(Required action): Every line of the listing below from the one with "14 ARG A C 1" up to and including the one with "ATOM 114 N N" should be retyped exactly, and nothing else; pictures are not part of the copy.

____

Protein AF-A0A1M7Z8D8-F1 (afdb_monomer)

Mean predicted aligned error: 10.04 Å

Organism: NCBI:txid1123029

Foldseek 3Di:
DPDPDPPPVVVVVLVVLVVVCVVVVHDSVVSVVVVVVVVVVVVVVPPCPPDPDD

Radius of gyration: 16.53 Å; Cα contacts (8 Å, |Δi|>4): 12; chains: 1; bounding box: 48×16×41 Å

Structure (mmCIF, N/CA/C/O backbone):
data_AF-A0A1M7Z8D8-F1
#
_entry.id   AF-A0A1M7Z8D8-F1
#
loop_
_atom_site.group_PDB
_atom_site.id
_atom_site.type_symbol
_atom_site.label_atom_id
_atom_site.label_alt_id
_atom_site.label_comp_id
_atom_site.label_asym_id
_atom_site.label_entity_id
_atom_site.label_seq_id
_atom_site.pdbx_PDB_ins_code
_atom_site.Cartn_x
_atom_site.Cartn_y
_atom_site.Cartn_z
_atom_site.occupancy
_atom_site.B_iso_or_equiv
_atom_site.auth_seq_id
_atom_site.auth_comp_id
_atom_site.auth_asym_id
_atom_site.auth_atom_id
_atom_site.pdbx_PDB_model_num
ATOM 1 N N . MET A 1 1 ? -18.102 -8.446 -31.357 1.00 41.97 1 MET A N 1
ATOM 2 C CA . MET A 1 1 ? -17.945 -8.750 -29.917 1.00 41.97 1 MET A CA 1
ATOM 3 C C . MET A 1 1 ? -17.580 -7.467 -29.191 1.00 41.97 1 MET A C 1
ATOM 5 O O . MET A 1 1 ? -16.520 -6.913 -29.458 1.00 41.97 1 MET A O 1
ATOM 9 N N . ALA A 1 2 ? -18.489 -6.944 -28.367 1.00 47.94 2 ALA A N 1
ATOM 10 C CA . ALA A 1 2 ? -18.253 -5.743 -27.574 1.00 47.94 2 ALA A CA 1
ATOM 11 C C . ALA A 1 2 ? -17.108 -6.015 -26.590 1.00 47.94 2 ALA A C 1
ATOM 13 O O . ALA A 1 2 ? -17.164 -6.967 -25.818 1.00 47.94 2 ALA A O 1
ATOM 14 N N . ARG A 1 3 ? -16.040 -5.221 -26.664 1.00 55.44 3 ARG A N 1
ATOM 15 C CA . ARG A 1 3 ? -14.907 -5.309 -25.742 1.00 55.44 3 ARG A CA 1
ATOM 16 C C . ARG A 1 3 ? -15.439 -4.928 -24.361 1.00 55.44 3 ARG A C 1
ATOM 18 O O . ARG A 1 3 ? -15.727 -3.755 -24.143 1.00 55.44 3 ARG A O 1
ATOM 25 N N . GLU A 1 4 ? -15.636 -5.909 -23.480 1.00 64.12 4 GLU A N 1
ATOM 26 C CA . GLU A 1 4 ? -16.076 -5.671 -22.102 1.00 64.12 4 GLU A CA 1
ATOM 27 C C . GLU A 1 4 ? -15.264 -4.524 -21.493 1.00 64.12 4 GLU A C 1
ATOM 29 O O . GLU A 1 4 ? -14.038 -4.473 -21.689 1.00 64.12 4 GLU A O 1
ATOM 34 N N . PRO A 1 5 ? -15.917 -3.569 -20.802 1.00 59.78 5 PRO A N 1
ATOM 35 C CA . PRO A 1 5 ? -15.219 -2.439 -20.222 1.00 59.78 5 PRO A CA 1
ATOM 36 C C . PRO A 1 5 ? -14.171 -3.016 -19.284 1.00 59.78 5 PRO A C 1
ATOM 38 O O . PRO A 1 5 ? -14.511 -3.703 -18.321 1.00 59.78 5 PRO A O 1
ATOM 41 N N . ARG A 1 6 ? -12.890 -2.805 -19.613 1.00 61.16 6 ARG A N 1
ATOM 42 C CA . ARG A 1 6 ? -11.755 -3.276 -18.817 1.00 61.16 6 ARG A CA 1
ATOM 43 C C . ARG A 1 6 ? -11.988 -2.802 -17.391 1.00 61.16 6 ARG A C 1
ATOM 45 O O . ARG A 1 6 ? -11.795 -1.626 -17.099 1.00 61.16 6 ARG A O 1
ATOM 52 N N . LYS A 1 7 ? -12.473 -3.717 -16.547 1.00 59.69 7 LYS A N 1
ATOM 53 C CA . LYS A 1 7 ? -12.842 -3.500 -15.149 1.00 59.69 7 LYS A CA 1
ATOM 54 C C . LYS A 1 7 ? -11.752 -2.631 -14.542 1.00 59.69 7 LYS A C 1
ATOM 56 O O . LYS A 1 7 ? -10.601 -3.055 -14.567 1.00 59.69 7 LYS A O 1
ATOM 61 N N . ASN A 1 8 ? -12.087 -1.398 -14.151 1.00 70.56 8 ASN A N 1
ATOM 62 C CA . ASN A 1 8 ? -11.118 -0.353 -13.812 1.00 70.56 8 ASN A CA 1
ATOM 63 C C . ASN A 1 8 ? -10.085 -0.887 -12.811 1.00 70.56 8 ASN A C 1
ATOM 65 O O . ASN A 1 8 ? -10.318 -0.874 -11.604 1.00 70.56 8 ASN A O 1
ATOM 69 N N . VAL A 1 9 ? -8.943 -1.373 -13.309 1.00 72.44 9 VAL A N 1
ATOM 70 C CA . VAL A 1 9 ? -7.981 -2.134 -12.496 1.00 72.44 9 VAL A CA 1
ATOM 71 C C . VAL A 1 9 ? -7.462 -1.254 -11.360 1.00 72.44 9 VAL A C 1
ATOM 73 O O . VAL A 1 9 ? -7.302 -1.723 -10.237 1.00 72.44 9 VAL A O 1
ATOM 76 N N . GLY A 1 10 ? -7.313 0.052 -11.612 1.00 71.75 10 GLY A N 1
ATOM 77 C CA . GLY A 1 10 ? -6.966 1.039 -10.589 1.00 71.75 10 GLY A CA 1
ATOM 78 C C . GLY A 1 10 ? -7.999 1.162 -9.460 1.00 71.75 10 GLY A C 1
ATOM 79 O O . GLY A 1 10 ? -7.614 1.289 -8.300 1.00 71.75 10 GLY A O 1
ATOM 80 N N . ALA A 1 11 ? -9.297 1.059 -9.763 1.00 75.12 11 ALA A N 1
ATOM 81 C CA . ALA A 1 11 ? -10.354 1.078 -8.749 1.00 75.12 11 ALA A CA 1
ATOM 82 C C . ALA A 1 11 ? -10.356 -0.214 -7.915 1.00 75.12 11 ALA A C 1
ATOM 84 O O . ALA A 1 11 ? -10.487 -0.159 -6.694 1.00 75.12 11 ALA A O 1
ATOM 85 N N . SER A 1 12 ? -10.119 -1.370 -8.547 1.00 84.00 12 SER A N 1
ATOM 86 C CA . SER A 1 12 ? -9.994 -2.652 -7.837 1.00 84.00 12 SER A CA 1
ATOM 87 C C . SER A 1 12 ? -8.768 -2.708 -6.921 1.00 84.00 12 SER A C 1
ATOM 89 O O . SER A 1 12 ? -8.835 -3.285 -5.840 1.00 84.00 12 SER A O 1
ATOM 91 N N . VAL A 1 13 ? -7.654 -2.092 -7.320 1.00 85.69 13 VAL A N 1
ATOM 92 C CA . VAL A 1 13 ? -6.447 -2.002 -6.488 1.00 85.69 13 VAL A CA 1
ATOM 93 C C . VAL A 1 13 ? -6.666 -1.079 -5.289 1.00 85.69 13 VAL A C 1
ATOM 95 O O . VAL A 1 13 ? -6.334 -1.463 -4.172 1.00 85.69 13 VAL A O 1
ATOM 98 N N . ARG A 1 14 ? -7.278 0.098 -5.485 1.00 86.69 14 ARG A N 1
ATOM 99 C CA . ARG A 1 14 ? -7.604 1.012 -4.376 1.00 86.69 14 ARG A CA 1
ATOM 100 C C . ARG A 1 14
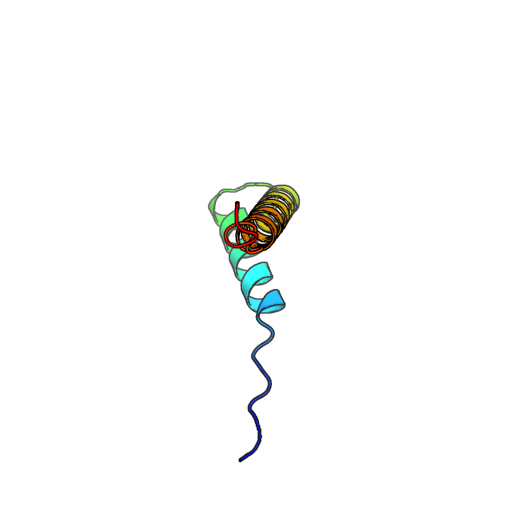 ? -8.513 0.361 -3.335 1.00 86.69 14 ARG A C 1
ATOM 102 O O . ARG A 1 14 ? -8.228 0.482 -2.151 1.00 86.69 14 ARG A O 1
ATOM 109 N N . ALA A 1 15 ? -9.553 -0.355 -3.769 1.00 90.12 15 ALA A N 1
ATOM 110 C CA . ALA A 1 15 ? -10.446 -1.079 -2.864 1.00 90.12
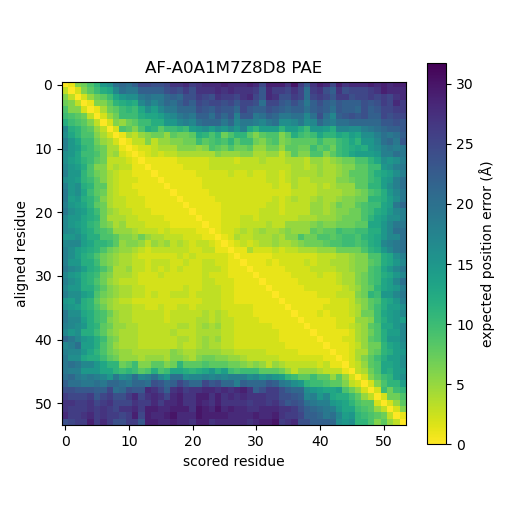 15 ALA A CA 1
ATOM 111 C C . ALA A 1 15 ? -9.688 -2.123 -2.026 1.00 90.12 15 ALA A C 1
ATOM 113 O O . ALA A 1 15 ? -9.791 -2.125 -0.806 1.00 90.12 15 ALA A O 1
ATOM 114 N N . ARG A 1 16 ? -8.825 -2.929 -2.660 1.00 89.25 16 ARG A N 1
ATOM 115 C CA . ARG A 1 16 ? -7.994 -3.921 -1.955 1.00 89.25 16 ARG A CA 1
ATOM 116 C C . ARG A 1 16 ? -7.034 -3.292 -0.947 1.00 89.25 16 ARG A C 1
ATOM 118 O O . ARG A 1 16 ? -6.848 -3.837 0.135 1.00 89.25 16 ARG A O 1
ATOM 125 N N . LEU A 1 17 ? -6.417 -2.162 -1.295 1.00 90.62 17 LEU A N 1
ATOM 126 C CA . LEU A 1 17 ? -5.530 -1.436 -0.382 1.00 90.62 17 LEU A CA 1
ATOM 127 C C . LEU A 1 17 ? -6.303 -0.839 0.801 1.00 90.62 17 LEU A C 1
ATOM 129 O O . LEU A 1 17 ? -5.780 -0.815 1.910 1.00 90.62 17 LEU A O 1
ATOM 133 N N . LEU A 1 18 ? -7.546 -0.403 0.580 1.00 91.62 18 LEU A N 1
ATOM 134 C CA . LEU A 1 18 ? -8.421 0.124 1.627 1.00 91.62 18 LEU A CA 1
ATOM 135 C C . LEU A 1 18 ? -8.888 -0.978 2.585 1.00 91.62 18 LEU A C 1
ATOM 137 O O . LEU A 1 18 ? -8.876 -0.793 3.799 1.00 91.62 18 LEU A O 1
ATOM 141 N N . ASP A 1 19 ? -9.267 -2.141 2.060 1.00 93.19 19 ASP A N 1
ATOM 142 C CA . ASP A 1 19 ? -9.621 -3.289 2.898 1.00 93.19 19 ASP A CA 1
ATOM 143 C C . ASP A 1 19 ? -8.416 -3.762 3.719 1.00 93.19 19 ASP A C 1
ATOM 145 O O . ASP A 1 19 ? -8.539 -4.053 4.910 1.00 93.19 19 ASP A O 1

____

(Reply to the exercise):
 ? -8.513 0.361 -3.335 1.00 86.69 14 ARG A C 1
ATOM 102 O O . ARG A 1 14 ? -8.228 0.482 -2.151 1.00 86.69 14 ARG A O 1
ATOM 109 N N . ALA A 1 15 ? -9.553 -0.355 -3.769 1.00 90.12 15 ALA A N 1
ATOM 110 C CA . ALA A 1 15 ? -10.446 -1.079 -2.864 1.00 90.12
 15 ALA A CA 1
ATOM 111 C C . ALA A 1 15 ? -9.688 -2.123 -2.026 1.00 90.12 15 ALA A C 1
ATOM 113 O O . ALA A 1 15 ? -9.791 -2.125 -0.806 1.00 90.12 15 ALA A O 1
ATOM 114 N N . ARG A 1 16 ? -8.825 -2.929 -2.660 1.00 89.25 16 ARG A N 1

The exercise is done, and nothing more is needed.